Il a aussi été noté que le nombre de jours de pluie a diminué alors que la fréquence de grosses averses a augmenté alors que les inondations subites surviennent plus souvent dans la période estivale de janvier à mars.

Ce sont les cyclones qui habituellement permettent à nos réservoirs de se remplir. Cependant, durant les cinq dernières années, ce sont les averses sans aucun rapport avec les cyclones qui ont permis à nos réservoirs de se remplir.

La fourniture en eau devient de plus en plus problématique…

Avec une augmentation de la consommation d’eau – population en hausse, davantage de touristes et d’industries, extension des projets d’irrigation… – accompagnée d’une baisse de pluviosité à cause des changements climatiques, assurer une distribution d’eau adéquate et régulière pour répondre aux besoins domestiques, industriels et agricoles deviendra problématique.

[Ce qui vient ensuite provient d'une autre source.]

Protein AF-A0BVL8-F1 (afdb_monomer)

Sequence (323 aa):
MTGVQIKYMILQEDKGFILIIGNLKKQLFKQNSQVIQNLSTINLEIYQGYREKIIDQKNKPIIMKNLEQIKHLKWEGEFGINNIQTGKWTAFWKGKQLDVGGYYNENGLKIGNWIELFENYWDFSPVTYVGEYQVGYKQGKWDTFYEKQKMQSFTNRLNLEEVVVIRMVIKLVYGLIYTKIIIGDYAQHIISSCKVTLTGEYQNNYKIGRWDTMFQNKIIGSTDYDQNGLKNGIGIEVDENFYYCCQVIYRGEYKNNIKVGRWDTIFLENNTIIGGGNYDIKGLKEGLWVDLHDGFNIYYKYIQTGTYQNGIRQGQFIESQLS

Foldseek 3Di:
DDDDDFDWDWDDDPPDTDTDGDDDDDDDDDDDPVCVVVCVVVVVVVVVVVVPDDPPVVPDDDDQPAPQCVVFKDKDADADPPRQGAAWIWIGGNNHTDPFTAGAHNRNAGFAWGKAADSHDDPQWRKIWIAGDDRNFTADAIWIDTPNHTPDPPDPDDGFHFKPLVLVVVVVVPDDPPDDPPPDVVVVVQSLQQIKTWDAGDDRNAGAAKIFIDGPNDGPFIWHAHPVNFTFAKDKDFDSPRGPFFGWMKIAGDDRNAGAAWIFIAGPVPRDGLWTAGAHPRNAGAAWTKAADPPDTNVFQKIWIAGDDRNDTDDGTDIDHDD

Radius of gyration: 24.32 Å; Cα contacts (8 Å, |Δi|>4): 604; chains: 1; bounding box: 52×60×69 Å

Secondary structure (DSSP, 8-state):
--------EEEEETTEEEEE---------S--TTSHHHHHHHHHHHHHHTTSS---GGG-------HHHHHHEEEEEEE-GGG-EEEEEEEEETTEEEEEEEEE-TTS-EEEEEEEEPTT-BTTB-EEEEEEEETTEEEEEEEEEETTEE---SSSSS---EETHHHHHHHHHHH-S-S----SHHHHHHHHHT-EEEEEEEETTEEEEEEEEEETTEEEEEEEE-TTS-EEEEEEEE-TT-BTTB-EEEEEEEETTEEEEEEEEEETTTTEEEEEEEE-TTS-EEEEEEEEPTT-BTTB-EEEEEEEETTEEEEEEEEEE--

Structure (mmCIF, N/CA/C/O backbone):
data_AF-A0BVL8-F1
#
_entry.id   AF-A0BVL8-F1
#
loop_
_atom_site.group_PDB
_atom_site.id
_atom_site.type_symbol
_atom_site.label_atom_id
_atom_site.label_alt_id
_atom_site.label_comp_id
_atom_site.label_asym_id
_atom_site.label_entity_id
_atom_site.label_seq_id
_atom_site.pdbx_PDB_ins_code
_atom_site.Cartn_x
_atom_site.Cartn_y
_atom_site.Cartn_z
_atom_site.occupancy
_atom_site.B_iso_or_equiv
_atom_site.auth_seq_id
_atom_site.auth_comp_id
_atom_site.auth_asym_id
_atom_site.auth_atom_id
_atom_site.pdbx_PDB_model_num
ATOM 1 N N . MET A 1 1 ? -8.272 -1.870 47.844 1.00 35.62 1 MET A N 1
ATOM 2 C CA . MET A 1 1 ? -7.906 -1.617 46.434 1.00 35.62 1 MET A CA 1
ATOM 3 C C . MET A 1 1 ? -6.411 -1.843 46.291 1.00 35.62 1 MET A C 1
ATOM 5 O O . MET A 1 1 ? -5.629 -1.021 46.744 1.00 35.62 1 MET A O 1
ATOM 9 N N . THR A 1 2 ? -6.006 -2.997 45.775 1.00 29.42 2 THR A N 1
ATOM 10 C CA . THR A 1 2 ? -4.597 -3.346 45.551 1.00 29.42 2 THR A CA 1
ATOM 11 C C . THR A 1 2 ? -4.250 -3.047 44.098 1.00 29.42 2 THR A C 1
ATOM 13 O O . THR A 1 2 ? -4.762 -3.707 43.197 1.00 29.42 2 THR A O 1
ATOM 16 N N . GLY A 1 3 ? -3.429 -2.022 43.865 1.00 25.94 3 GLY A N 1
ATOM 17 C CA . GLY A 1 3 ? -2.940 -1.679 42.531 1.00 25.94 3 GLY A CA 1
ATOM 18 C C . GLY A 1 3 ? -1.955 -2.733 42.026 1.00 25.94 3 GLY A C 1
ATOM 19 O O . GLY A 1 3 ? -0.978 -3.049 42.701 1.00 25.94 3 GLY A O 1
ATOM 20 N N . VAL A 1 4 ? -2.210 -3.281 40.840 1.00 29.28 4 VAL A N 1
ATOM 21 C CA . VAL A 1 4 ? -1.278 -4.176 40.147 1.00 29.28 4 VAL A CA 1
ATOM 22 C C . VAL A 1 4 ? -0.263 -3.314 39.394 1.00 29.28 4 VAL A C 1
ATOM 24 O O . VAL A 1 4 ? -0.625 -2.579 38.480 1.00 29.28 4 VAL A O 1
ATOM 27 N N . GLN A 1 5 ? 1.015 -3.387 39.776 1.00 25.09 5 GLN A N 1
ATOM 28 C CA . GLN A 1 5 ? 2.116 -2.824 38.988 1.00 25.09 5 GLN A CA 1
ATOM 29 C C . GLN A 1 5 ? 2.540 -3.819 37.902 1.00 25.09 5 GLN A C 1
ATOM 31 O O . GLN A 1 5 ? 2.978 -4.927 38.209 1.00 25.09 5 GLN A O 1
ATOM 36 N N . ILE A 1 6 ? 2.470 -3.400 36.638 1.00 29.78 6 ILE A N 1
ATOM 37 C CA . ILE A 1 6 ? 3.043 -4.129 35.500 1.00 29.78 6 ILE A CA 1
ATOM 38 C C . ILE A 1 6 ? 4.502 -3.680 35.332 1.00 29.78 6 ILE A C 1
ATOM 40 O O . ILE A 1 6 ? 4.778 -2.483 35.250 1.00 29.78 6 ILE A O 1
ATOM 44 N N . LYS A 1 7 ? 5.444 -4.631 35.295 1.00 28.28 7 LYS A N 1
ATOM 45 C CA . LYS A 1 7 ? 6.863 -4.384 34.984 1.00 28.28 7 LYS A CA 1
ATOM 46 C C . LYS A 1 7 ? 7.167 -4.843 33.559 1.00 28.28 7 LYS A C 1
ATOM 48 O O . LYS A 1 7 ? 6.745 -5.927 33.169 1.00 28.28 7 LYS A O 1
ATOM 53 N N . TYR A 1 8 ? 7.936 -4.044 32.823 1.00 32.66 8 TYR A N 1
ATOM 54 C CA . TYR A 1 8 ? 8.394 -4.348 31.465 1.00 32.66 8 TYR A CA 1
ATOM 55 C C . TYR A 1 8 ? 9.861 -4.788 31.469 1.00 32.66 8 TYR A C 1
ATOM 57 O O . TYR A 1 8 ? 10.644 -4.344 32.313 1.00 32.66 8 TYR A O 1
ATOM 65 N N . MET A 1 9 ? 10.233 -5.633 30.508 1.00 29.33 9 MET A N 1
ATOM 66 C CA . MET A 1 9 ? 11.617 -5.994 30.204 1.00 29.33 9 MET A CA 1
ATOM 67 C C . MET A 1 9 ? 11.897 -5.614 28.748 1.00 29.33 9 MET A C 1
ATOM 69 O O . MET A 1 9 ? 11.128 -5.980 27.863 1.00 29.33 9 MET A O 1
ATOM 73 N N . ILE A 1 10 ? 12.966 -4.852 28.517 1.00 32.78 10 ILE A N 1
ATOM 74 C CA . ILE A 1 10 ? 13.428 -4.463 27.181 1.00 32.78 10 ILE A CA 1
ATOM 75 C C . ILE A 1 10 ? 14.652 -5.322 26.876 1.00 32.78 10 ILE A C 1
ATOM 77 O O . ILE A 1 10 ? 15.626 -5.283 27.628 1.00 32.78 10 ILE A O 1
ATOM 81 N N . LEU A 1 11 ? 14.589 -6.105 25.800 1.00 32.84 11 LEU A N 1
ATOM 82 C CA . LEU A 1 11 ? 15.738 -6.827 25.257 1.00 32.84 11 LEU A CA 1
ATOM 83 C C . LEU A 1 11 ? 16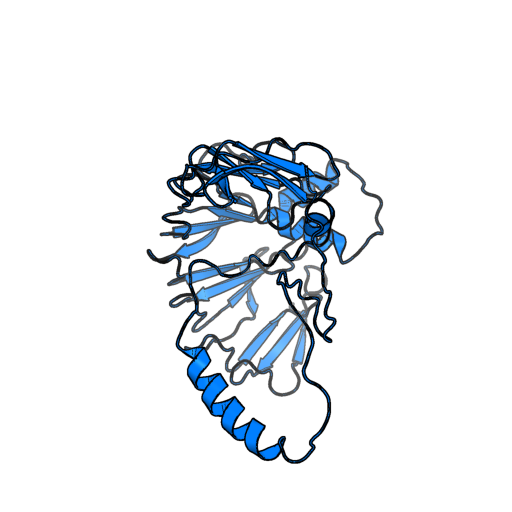.235 -6.091 24.012 1.00 32.84 11 LEU A C 1
ATOM 85 O O . LEU A 1 11 ? 15.439 -5.697 23.158 1.00 32.84 11 LEU A O 1
ATOM 89 N N . GLN A 1 12 ? 17.548 -5.882 23.951 1.00 28.00 12 GLN A N 1
ATOM 90 C CA . GLN A 1 12 ? 18.236 -5.277 22.819 1.00 28.00 12 GLN A CA 1
ATOM 91 C C . GLN A 1 12 ? 18.915 -6.391 22.022 1.00 28.00 12 GLN A C 1
ATOM 93 O O . GLN A 1 12 ? 19.801 -7.064 22.542 1.00 28.00 12 GLN A O 1
ATOM 98 N N . GLU A 1 13 ? 18.511 -6.555 20.767 1.00 37.31 13 G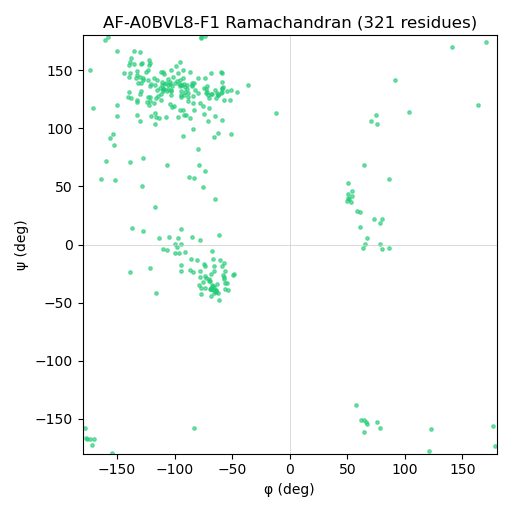LU A N 1
ATOM 99 C CA . GLU A 1 13 ? 19.267 -7.301 19.763 1.00 37.31 13 GLU A CA 1
ATOM 100 C C . GLU A 1 13 ? 19.558 -6.374 18.580 1.00 37.31 13 GLU A C 1
ATOM 102 O O . GLU A 1 13 ? 18.816 -5.418 18.330 1.00 37.31 13 GLU A O 1
ATOM 107 N N . ASP A 1 14 ? 20.631 -6.661 17.841 1.00 31.86 14 ASP A N 1
ATOM 108 C CA . ASP A 1 14 ? 21.242 -5.801 16.813 1.00 31.86 14 ASP A CA 1
ATOM 109 C C . ASP A 1 14 ? 20.337 -5.441 15.610 1.00 31.86 14 ASP A C 1
ATOM 111 O O . ASP A 1 14 ? 20.799 -4.840 14.641 1.00 31.86 14 ASP A O 1
ATOM 115 N N . LYS A 1 15 ? 19.037 -5.772 15.641 1.00 32.75 15 LYS A N 1
ATOM 116 C CA . LYS A 1 15 ? 18.050 -5.412 14.606 1.00 32.75 15 LYS A CA 1
ATOM 117 C C . LYS A 1 15 ? 16.684 -4.930 15.128 1.00 32.75 15 LYS A C 1
ATOM 119 O O . LYS A 1 15 ? 15.751 -4.821 14.334 1.00 32.75 15 LYS A O 1
ATOM 124 N N . GLY A 1 16 ? 16.548 -4.582 16.411 1.00 32.47 16 GLY A N 1
ATOM 125 C CA . GLY A 1 16 ? 15.348 -3.912 16.939 1.00 32.47 16 GLY A CA 1
ATOM 126 C C . GLY A 1 16 ? 14.904 -4.384 18.325 1.00 32.47 16 GLY A C 1
ATOM 127 O O . GLY A 1 16 ? 15.406 -5.369 18.857 1.00 32.47 16 GLY A O 1
ATOM 128 N N . PHE A 1 17 ? 13.950 -3.656 18.914 1.00 34.84 17 PHE A N 1
ATOM 129 C CA . PHE A 1 17 ? 13.408 -3.934 20.249 1.00 34.84 17 PHE A CA 1
ATOM 130 C C . PHE A 1 17 ? 12.183 -4.852 20.178 1.00 34.84 17 PHE A C 1
ATOM 132 O O . PHE A 1 17 ? 11.265 -4.607 19.395 1.00 34.84 17 PHE A O 1
ATOM 139 N N . ILE A 1 18 ? 12.128 -5.859 21.052 1.00 33.53 18 ILE A N 1
ATOM 140 C CA . ILE A 1 18 ? 10.950 -6.712 21.258 1.00 33.53 18 ILE A CA 1
ATOM 141 C C . ILE A 1 18 ? 10.388 -6.423 22.654 1.00 33.53 18 ILE A C 1
ATOM 143 O O . ILE A 1 18 ? 11.104 -6.527 23.651 1.00 33.53 18 ILE A O 1
ATOM 147 N N . LEU A 1 19 ? 9.102 -6.064 22.733 1.00 33.50 19 LEU A N 1
ATOM 148 C CA . LEU A 1 19 ? 8.380 -5.918 23.998 1.00 33.50 19 LEU A CA 1
ATOM 149 C C . LEU A 1 19 ? 7.691 -7.248 24.336 1.00 33.50 19 LEU A C 1
ATOM 151 O O . LEU A 1 19 ? 6.796 -7.680 23.613 1.00 33.50 19 LEU A O 1
ATOM 155 N N . ILE A 1 20 ? 8.091 -7.888 25.436 1.00 37.66 20 ILE A N 1
ATOM 156 C CA . ILE A 1 20 ? 7.482 -9.136 25.923 1.00 37.66 20 ILE A CA 1
ATOM 157 C C . ILE A 1 20 ? 6.739 -8.846 27.231 1.00 37.66 20 ILE A C 1
ATOM 159 O O . ILE A 1 20 ? 7.308 -8.270 28.159 1.00 37.66 20 ILE A O 1
ATOM 163 N N . ILE A 1 21 ? 5.473 -9.264 27.319 1.00 31.56 21 ILE A N 1
ATOM 164 C CA . ILE A 1 21 ? 4.655 -9.188 28.538 1.00 31.56 21 ILE A CA 1
ATOM 165 C C . ILE A 1 21 ? 4.494 -10.615 29.084 1.00 31.56 21 ILE A C 1
ATOM 167 O O . ILE A 1 21 ? 3.819 -11.435 28.470 1.00 31.56 21 ILE A O 1
ATOM 171 N N . GLY A 1 22 ? 5.125 -10.929 30.223 1.00 33.09 22 GLY A N 1
ATOM 172 C CA . GLY A 1 22 ? 5.053 -12.256 30.852 1.00 33.09 22 GLY A CA 1
ATOM 173 C C . GLY A 1 22 ? 5.731 -12.336 32.229 1.00 33.09 22 GLY A C 1
ATOM 174 O O . GLY A 1 22 ? 6.679 -11.604 32.508 1.00 33.09 22 GLY A O 1
ATOM 175 N N . ASN A 1 23 ? 5.220 -13.213 33.103 1.00 32.72 23 ASN A N 1
ATOM 176 C CA . ASN A 1 23 ? 5.570 -13.348 34.527 1.00 32.72 23 ASN A CA 1
ATOM 177 C C . ASN A 1 23 ? 6.532 -14.539 34.802 1.00 32.72 23 ASN A C 1
ATOM 179 O O . ASN A 1 23 ? 6.336 -15.606 34.233 1.00 32.72 23 ASN A O 1
ATOM 183 N N . LEU A 1 24 ? 7.463 -14.354 35.765 1.00 36.38 24 LEU A N 1
ATOM 184 C CA . LEU A 1 24 ? 8.375 -15.318 36.460 1.00 36.38 24 LEU A CA 1
ATOM 185 C C . LEU A 1 24 ? 9.618 -15.855 35.697 1.00 36.38 24 LEU A C 1
ATOM 187 O O . LEU A 1 24 ? 9.508 -16.611 34.745 1.00 36.38 24 LEU A O 1
ATOM 191 N N . LYS A 1 25 ? 10.830 -15.340 36.008 1.00 39.03 25 LYS A N 1
ATOM 192 C CA . LYS A 1 25 ? 11.885 -15.780 36.988 1.00 39.03 25 LYS A CA 1
ATOM 193 C C . LYS A 1 25 ? 12.686 -17.018 36.530 1.00 39.03 25 LYS A C 1
ATOM 195 O O . LYS A 1 25 ? 12.138 -18.097 36.419 1.00 39.03 25 LYS A O 1
ATOM 200 N N . LYS A 1 26 ? 13.983 -16.924 36.192 1.00 36.28 26 LYS A N 1
ATOM 201 C CA . LYS A 1 26 ? 15.189 -16.588 36.998 1.00 36.28 26 LYS A CA 1
ATOM 202 C C . LYS A 1 26 ? 15.507 -17.621 38.094 1.00 36.28 26 LYS A C 1
ATOM 204 O O . LYS A 1 26 ? 15.409 -17.293 39.272 1.00 36.28 26 LYS A O 1
ATOM 209 N N . GLN A 1 27 ? 15.928 -18.832 37.699 1.00 30.08 27 GLN A N 1
ATOM 210 C CA . GLN A 1 27 ? 16.652 -19.760 38.584 1.00 30.08 27 GLN A CA 1
ATOM 211 C C . GLN A 1 27 ? 17.376 -20.906 37.838 1.00 30.08 27 GLN A C 1
ATOM 213 O O . GLN A 1 27 ? 17.126 -22.067 38.118 1.00 30.08 27 GLN A O 1
ATOM 218 N N . LEU A 1 28 ? 18.268 -20.626 36.879 1.00 30.08 28 LEU A N 1
ATOM 219 C CA . LEU A 1 28 ? 19.063 -21.698 36.250 1.00 30.08 28 LEU A CA 1
ATOM 220 C C . LEU A 1 28 ? 20.333 -21.155 35.586 1.00 30.08 28 LEU A C 1
ATOM 222 O O . LEU A 1 28 ? 20.413 -21.081 34.375 1.00 30.08 28 LEU A O 1
ATOM 226 N N . PHE A 1 29 ? 21.325 -20.744 36.379 1.00 27.39 29 PHE A N 1
ATOM 227 C CA . PHE A 1 29 ? 22.716 -20.682 35.912 1.00 27.39 29 PHE A CA 1
ATOM 228 C C . PHE A 1 29 ? 23.670 -20.851 37.097 1.00 27.39 29 PHE A C 1
ATOM 230 O O . PHE A 1 29 ? 24.139 -19.888 37.702 1.00 27.39 29 PHE A O 1
ATOM 237 N N . LYS A 1 30 ? 23.957 -22.110 37.434 1.00 33.44 30 LYS A N 1
ATOM 238 C CA . LYS A 1 30 ? 25.223 -22.494 38.058 1.00 33.44 30 LYS A CA 1
ATOM 239 C C . LYS A 1 30 ? 25.560 -23.929 37.637 1.00 33.44 30 LYS A C 1
ATOM 241 O O . LYS A 1 30 ? 24.800 -24.837 37.936 1.00 33.44 30 LYS A O 1
ATOM 246 N N . GLN A 1 31 ? 26.713 -24.060 36.974 1.00 32.16 31 GLN A N 1
ATOM 247 C CA . GLN A 1 31 ? 27.484 -25.282 36.680 1.00 32.16 31 GLN A CA 1
ATOM 248 C C . GLN A 1 31 ? 26.914 -26.274 35.647 1.00 32.16 31 GLN A C 1
ATOM 250 O O . GLN A 1 31 ? 26.007 -27.039 35.943 1.00 32.16 31 GLN A O 1
ATOM 255 N N . ASN A 1 32 ? 27.519 -26.316 34.450 1.00 33.16 32 ASN A N 1
ATOM 256 C CA . ASN A 1 32 ? 28.273 -27.476 33.928 1.00 33.16 32 ASN A CA 1
ATOM 257 C C . ASN A 1 32 ? 28.487 -27.380 32.406 1.00 33.16 32 ASN A C 1
ATOM 259 O O . ASN A 1 32 ? 27.545 -27.378 31.618 1.00 33.16 32 ASN A O 1
ATOM 263 N N . SER A 1 33 ? 29.754 -27.363 31.992 1.00 37.16 33 SER A N 1
ATOM 264 C CA . SER A 1 33 ? 30.226 -27.275 30.602 1.00 37.16 33 SER A CA 1
ATOM 265 C C . SER A 1 33 ? 30.150 -28.592 29.812 1.00 37.16 33 SER A C 1
ATOM 267 O O . SER A 1 33 ? 30.515 -28.614 28.643 1.00 37.16 33 SER A O 1
ATOM 269 N N . GLN A 1 34 ? 29.610 -29.670 30.388 1.00 39.91 34 GLN A N 1
ATOM 270 C CA . GLN A 1 34 ? 29.413 -30.948 29.684 1.00 39.91 34 GLN A CA 1
ATOM 271 C C . GLN A 1 34 ? 28.032 -31.072 29.003 1.00 39.91 34 GLN A C 1
ATOM 273 O O . GLN A 1 34 ? 27.784 -32.020 28.266 1.00 39.91 34 GLN A O 1
ATOM 278 N N . VAL A 1 35 ? 27.123 -30.111 29.215 1.00 42.31 35 VAL A N 1
ATOM 279 C CA . VAL A 1 35 ? 25.736 -30.150 28.701 1.00 42.31 35 VAL A CA 1
ATOM 280 C C . VAL A 1 35 ? 25.625 -29.599 27.263 1.00 42.31 35 VAL A C 1
ATOM 282 O O . VAL A 1 35 ? 24.634 -29.824 26.572 1.00 42.31 35 VAL A O 1
ATOM 285 N N . ILE A 1 36 ? 26.668 -28.936 26.754 1.00 39.44 36 ILE A N 1
ATOM 286 C CA . ILE A 1 36 ? 26.618 -28.169 25.496 1.00 39.44 36 ILE A CA 1
ATOM 287 C C . ILE A 1 36 ? 26.579 -29.060 24.239 1.00 39.44 36 ILE A C 1
ATOM 289 O O . ILE A 1 36 ? 25.974 -28.661 23.249 1.00 39.44 36 ILE A O 1
ATOM 293 N N . GLN A 1 37 ? 27.122 -30.283 24.271 1.00 38.12 37 GLN A N 1
ATOM 294 C CA . GLN A 1 37 ? 27.059 -31.190 23.111 1.00 38.12 37 GLN A CA 1
ATOM 295 C C . GLN A 1 37 ? 25.754 -31.998 23.016 1.00 38.12 37 GLN A C 1
ATOM 297 O O . GLN A 1 37 ? 25.361 -32.369 21.917 1.00 38.12 37 GLN A O 1
ATOM 302 N N . ASN A 1 38 ? 25.036 -32.206 24.126 1.00 39.78 38 ASN A N 1
ATOM 303 C CA . ASN A 1 38 ? 23.718 -32.858 24.096 1.00 39.78 38 ASN A CA 1
ATOM 304 C C . ASN A 1 38 ? 22.575 -31.862 23.834 1.00 39.78 38 ASN A C 1
ATOM 306 O O . ASN A 1 38 ? 21.517 -32.249 23.343 1.00 39.78 38 ASN A O 1
ATOM 310 N N . LEU A 1 39 ? 22.788 -30.568 24.103 1.00 38.31 39 LEU A N 1
ATOM 311 C CA . LEU A 1 39 ? 21.805 -29.518 23.825 1.00 38.31 39 LEU A CA 1
ATOM 312 C C . LEU A 1 39 ? 21.649 -29.204 22.334 1.00 38.31 39 LEU A C 1
ATOM 314 O O . LEU A 1 39 ? 20.563 -28.799 21.942 1.00 38.31 39 LEU A O 1
ATOM 318 N N . SER A 1 40 ? 22.671 -29.376 21.490 1.00 41.25 40 SER A N 1
ATOM 319 C CA . SER A 1 40 ? 22.538 -29.092 20.050 1.00 41.25 40 SER A CA 1
ATOM 320 C C . SER A 1 40 ? 21.608 -30.085 19.348 1.00 41.25 40 SER A C 1
ATOM 322 O O . SER A 1 40 ? 20.803 -29.678 18.512 1.00 41.25 40 SER A O 1
ATOM 324 N N . THR A 1 41 ? 21.657 -31.361 19.734 1.00 42.44 41 THR A N 1
ATOM 325 C CA . THR A 1 41 ? 20.812 -32.423 19.166 1.00 42.44 41 THR A CA 1
ATOM 326 C C . THR A 1 41 ? 19.388 -32.371 19.725 1.00 42.44 41 THR A C 1
ATOM 328 O O . THR A 1 41 ? 18.428 -32.420 18.961 1.00 42.44 41 THR A O 1
ATOM 331 N N . ILE A 1 42 ? 19.236 -32.150 21.039 1.00 44.19 42 ILE A N 1
ATOM 332 C CA . ILE A 1 42 ? 17.921 -31.984 21.685 1.00 44.19 42 ILE A CA 1
ATOM 333 C C . ILE A 1 42 ? 17.235 -30.690 21.217 1.00 44.19 42 ILE A C 1
ATOM 335 O O . ILE A 1 42 ? 16.025 -30.682 21.003 1.00 44.19 42 ILE A O 1
ATOM 339 N N . ASN A 1 43 ? 17.986 -29.608 20.977 1.00 40.78 43 ASN A N 1
ATOM 340 C CA . ASN A 1 43 ? 17.403 -28.387 20.427 1.00 40.78 43 ASN A CA 1
ATOM 341 C C . ASN A 1 43 ? 16.922 -28.582 18.993 1.00 40.78 43 ASN A C 1
ATOM 343 O O . ASN A 1 43 ? 15.893 -28.016 18.676 1.00 40.78 43 ASN A O 1
ATOM 347 N N . LEU A 1 44 ? 17.567 -29.380 18.136 1.00 40.41 44 LEU A N 1
ATOM 348 C CA . LEU A 1 44 ? 17.078 -29.577 16.764 1.00 40.41 44 LEU A CA 1
ATOM 349 C C . LEU A 1 44 ? 15.763 -30.375 16.708 1.00 40.41 44 LEU A C 1
ATOM 351 O O . LEU A 1 44 ? 14.872 -30.010 15.942 1.00 40.41 44 LEU A O 1
ATOM 355 N N . GLU A 1 45 ? 15.598 -31.393 17.555 1.00 43.12 45 GLU A N 1
ATOM 356 C CA . GLU A 1 45 ? 14.352 -32.173 17.636 1.00 43.12 45 GLU A CA 1
ATOM 357 C C . GLU A 1 45 ? 13.220 -31.398 18.330 1.00 43.12 45 GLU A C 1
ATOM 359 O O . GLU A 1 45 ? 12.076 -31.434 17.875 1.00 43.12 45 GLU A O 1
ATOM 364 N N . ILE A 1 46 ? 13.528 -30.605 19.364 1.00 45.44 46 ILE A N 1
ATOM 365 C CA . ILE A 1 46 ? 12.552 -29.701 19.993 1.00 45.44 46 ILE A CA 1
ATOM 366 C C . ILE A 1 46 ? 12.175 -28.560 19.033 1.00 45.44 46 ILE A C 1
ATOM 368 O O . ILE A 1 46 ? 11.001 -28.209 18.940 1.00 45.44 46 ILE A O 1
ATOM 372 N N . TYR A 1 47 ? 13.117 -28.011 18.258 1.00 33.53 47 TYR A N 1
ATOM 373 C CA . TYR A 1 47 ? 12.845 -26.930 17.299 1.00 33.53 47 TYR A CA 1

Outre les efforts des autorités – notamment à travers une gestion judicieuse de la fourniture d’eau, l’exploitation de nouveaux forages, la réduction des fuites, la construction de nouveaux réservoirs – pour satisfaire la demande, deux mesures s’avèrent impératives : la récupération de l’eau pluviale, par le truchement de la collecte de l’eau tombant sur les toits pour être utilisée pour le jardinage, le nettoyage des véhicules ou encore pour les toilettes, ainsi que des campagnes de sensibilisation pour économiser l’eau, comme quand on se brosse les dents, quand on se savonne sous la douche etc.